I really needed to hear that. 
For a moment there my faith was almost stumbled.


----------



## moral necessity

I won't labor too much, for I desire to speak rather of our similarities and of encouragement, and I do think we have such on many, many things, dear brother Andrew. I value your input and opinions regardless, knowing that we all, me especially, see through a glass darkly at best, and our understandings are still darkened, and show our continual need of grace.

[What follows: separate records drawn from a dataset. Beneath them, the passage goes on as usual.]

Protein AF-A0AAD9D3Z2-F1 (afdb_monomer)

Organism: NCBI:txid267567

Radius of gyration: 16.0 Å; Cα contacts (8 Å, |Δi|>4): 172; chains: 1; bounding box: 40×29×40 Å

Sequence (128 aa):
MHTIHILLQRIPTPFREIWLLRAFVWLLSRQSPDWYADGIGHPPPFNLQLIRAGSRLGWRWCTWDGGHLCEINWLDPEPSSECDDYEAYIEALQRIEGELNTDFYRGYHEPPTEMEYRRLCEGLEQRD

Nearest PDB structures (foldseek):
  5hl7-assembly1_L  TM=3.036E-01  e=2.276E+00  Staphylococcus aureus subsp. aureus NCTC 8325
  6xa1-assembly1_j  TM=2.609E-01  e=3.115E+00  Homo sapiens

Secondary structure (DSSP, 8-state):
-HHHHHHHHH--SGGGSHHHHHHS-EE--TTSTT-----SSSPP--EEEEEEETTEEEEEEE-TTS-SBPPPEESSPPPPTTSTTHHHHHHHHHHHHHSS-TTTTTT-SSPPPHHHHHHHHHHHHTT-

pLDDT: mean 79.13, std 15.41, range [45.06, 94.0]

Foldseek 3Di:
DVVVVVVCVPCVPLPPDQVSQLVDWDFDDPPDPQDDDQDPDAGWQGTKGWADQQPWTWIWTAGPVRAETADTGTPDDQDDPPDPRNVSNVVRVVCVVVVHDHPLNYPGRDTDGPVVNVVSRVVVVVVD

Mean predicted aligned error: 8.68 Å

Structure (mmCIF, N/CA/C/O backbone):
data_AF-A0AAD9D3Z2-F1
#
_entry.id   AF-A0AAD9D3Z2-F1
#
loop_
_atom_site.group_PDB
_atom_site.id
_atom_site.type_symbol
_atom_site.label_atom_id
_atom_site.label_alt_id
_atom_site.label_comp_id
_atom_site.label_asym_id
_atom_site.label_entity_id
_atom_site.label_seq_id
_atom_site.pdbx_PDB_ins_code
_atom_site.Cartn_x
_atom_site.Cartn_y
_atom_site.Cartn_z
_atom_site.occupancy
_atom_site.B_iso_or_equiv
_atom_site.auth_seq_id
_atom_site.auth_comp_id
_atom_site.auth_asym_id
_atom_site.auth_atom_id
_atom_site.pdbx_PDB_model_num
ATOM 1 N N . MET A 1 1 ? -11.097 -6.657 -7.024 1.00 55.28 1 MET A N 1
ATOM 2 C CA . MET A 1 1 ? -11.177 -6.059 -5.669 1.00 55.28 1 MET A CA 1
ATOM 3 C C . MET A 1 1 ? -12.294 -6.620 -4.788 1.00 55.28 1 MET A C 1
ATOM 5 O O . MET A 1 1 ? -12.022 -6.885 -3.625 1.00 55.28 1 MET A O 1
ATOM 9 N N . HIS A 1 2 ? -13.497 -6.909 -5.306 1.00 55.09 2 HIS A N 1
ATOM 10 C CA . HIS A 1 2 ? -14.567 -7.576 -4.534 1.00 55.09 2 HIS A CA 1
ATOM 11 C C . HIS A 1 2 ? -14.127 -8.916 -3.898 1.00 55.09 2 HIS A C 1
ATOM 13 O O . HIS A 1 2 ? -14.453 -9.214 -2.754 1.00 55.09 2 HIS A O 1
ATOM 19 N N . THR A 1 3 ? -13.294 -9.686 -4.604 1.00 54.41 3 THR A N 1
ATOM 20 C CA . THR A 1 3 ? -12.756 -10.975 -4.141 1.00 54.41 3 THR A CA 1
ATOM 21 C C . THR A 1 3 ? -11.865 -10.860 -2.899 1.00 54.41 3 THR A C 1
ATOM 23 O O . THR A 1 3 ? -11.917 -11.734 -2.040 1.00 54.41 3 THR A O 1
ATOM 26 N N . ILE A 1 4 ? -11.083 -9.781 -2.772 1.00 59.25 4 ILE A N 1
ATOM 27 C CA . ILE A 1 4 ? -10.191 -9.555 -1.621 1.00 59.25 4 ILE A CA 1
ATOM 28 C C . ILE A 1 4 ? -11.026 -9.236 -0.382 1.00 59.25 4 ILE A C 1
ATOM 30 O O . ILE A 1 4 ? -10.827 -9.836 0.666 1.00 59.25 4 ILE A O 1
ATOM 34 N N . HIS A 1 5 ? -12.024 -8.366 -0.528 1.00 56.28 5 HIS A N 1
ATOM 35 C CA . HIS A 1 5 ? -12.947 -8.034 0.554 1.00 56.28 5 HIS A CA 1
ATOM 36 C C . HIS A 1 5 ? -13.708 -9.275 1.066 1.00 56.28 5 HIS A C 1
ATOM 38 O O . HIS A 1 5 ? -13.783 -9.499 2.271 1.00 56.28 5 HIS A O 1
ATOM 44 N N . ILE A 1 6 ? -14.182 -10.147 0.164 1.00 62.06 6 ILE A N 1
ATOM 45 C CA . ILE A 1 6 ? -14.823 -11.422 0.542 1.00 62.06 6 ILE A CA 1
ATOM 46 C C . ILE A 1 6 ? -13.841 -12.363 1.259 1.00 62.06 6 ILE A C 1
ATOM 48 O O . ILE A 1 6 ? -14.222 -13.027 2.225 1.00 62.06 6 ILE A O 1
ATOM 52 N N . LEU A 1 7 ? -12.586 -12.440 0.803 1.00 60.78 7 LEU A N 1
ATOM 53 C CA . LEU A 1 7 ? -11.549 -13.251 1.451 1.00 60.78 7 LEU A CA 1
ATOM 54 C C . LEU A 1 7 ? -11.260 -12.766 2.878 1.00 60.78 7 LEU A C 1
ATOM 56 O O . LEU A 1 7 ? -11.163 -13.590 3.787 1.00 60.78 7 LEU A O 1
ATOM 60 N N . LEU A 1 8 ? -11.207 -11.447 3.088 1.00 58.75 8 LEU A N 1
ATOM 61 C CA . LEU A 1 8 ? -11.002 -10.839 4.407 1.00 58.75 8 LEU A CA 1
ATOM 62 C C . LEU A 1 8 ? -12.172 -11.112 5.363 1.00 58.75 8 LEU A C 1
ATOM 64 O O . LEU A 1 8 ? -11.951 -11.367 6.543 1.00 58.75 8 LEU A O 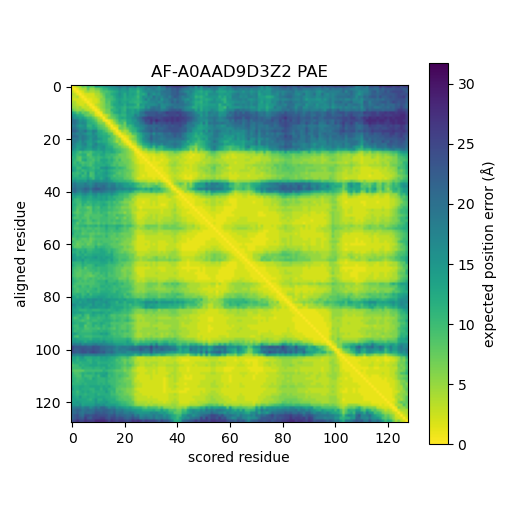1
ATOM 68 N N . GLN A 1 9 ? -13.410 -11.140 4.861 1.00 62.12 9 GLN A N 1
ATOM 69 C CA . GLN A 1 9 ? -14.594 -11.455 5.671 1.00 62.12 9 GLN A CA 1
ATOM 70 C C . GLN A 1 9 ? -14.700 -12.937 6.064 1.00 62.12 9 GLN A C 1
ATOM 72 O O . GLN A 1 9 ? -15.287 -13.261 7.096 1.00 62.12 9 GLN A O 1
ATOM 77 N N . ARG A 1 10 ? -14.167 -13.858 5.249 1.00 59.25 10 ARG A N 1
ATOM 78 C CA . ARG A 1 10 ? -14.327 -15.310 5.457 1.00 59.25 10 ARG A CA 1
ATOM 79 C C . ARG A 1 10 ? -13.241 -15.961 6.305 1.00 59.25 10 ARG A C 1
ATOM 81 O O . ARG A 1 10 ? -13.438 -17.090 6.749 1.00 59.25 10 ARG A O 1
ATOM 88 N N . ILE A 1 11 ? -12.121 -15.283 6.542 1.00 57.12 11 ILE A N 1
ATOM 89 C CA . ILE A 1 11 ? -11.013 -15.823 7.335 1.00 57.12 11 ILE A CA 1
ATOM 90 C C . ILE A 1 11 ? -10.630 -14.801 8.417 1.00 57.12 11 ILE A C 1
ATOM 92 O O . ILE A 1 11 ? -9.670 -14.062 8.246 1.00 57.12 11 ILE A O 1
ATOM 96 N N . PRO A 1 12 ? -11.359 -14.719 9.544 1.00 50.69 12 PRO A N 1
ATOM 97 C CA . PRO A 1 12 ? -11.118 -13.692 10.564 1.00 50.69 12 PRO A CA 1
ATOM 98 C C . PRO A 1 12 ? -9.835 -13.912 11.392 1.00 50.69 12 PRO A C 1
ATOM 100 O O . PRO A 1 12 ? -9.394 -13.014 12.106 1.00 50.69 12 PRO A O 1
ATOM 103 N N . THR A 1 13 ? -9.232 -15.102 11.337 1.00 50.84 13 THR A N 1
ATOM 104 C CA . THR A 1 13 ? -8.232 -15.561 12.315 1.00 50.84 13 THR A CA 1
ATOM 105 C C . THR A 1 13 ? -6.739 -15.372 11.993 1.00 50.84 13 THR A C 1
ATOM 107 O O . THR A 1 13 ? -5.995 -15.250 12.964 1.00 50.84 13 THR A O 1
ATOM 110 N N . PRO A 1 14 ? -6.223 -15.272 10.748 1.00 47.75 14 PRO A N 1
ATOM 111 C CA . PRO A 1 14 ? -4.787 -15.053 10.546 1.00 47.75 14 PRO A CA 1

I don't think we were trying to advocate an abstinance of sharing things with one's wife, as much as we were about sharing things with the appropriate people. Even Paul himself, as Wretchedworm quoted, advised and commanded that those who are spiritually mature are to put the attention towards the restoration of a brother (Gal. 6), and he, as well as Christ, also said that we are not to lay stumbling stones in front of our brothers and sisters. A few examples may clear my point. What if one's wife was an alcoholic and the husband was one as well, yet he was further along in his recovery than she was? Should he go to her for counsel and lean on her for support when he found himself failing? I'm sure you wouldn't advocate this, just as I wouldn't. What if one's wife was addicted to p0rnography as well, for some actually are? Now they're both committing adultery, you would say. Would you advise that both of them begin accountability sessions with one another, knowing that the probability is that both will stumble and fall, and will probably become more entrenched in this sin? Surely you wouldn't advise this, just as I wouldn't. At least, in your way of understanding it, there ought to be two conflicting commands here; one to confess to your wife and one to not lead her to stumble or sin. Which should be followed?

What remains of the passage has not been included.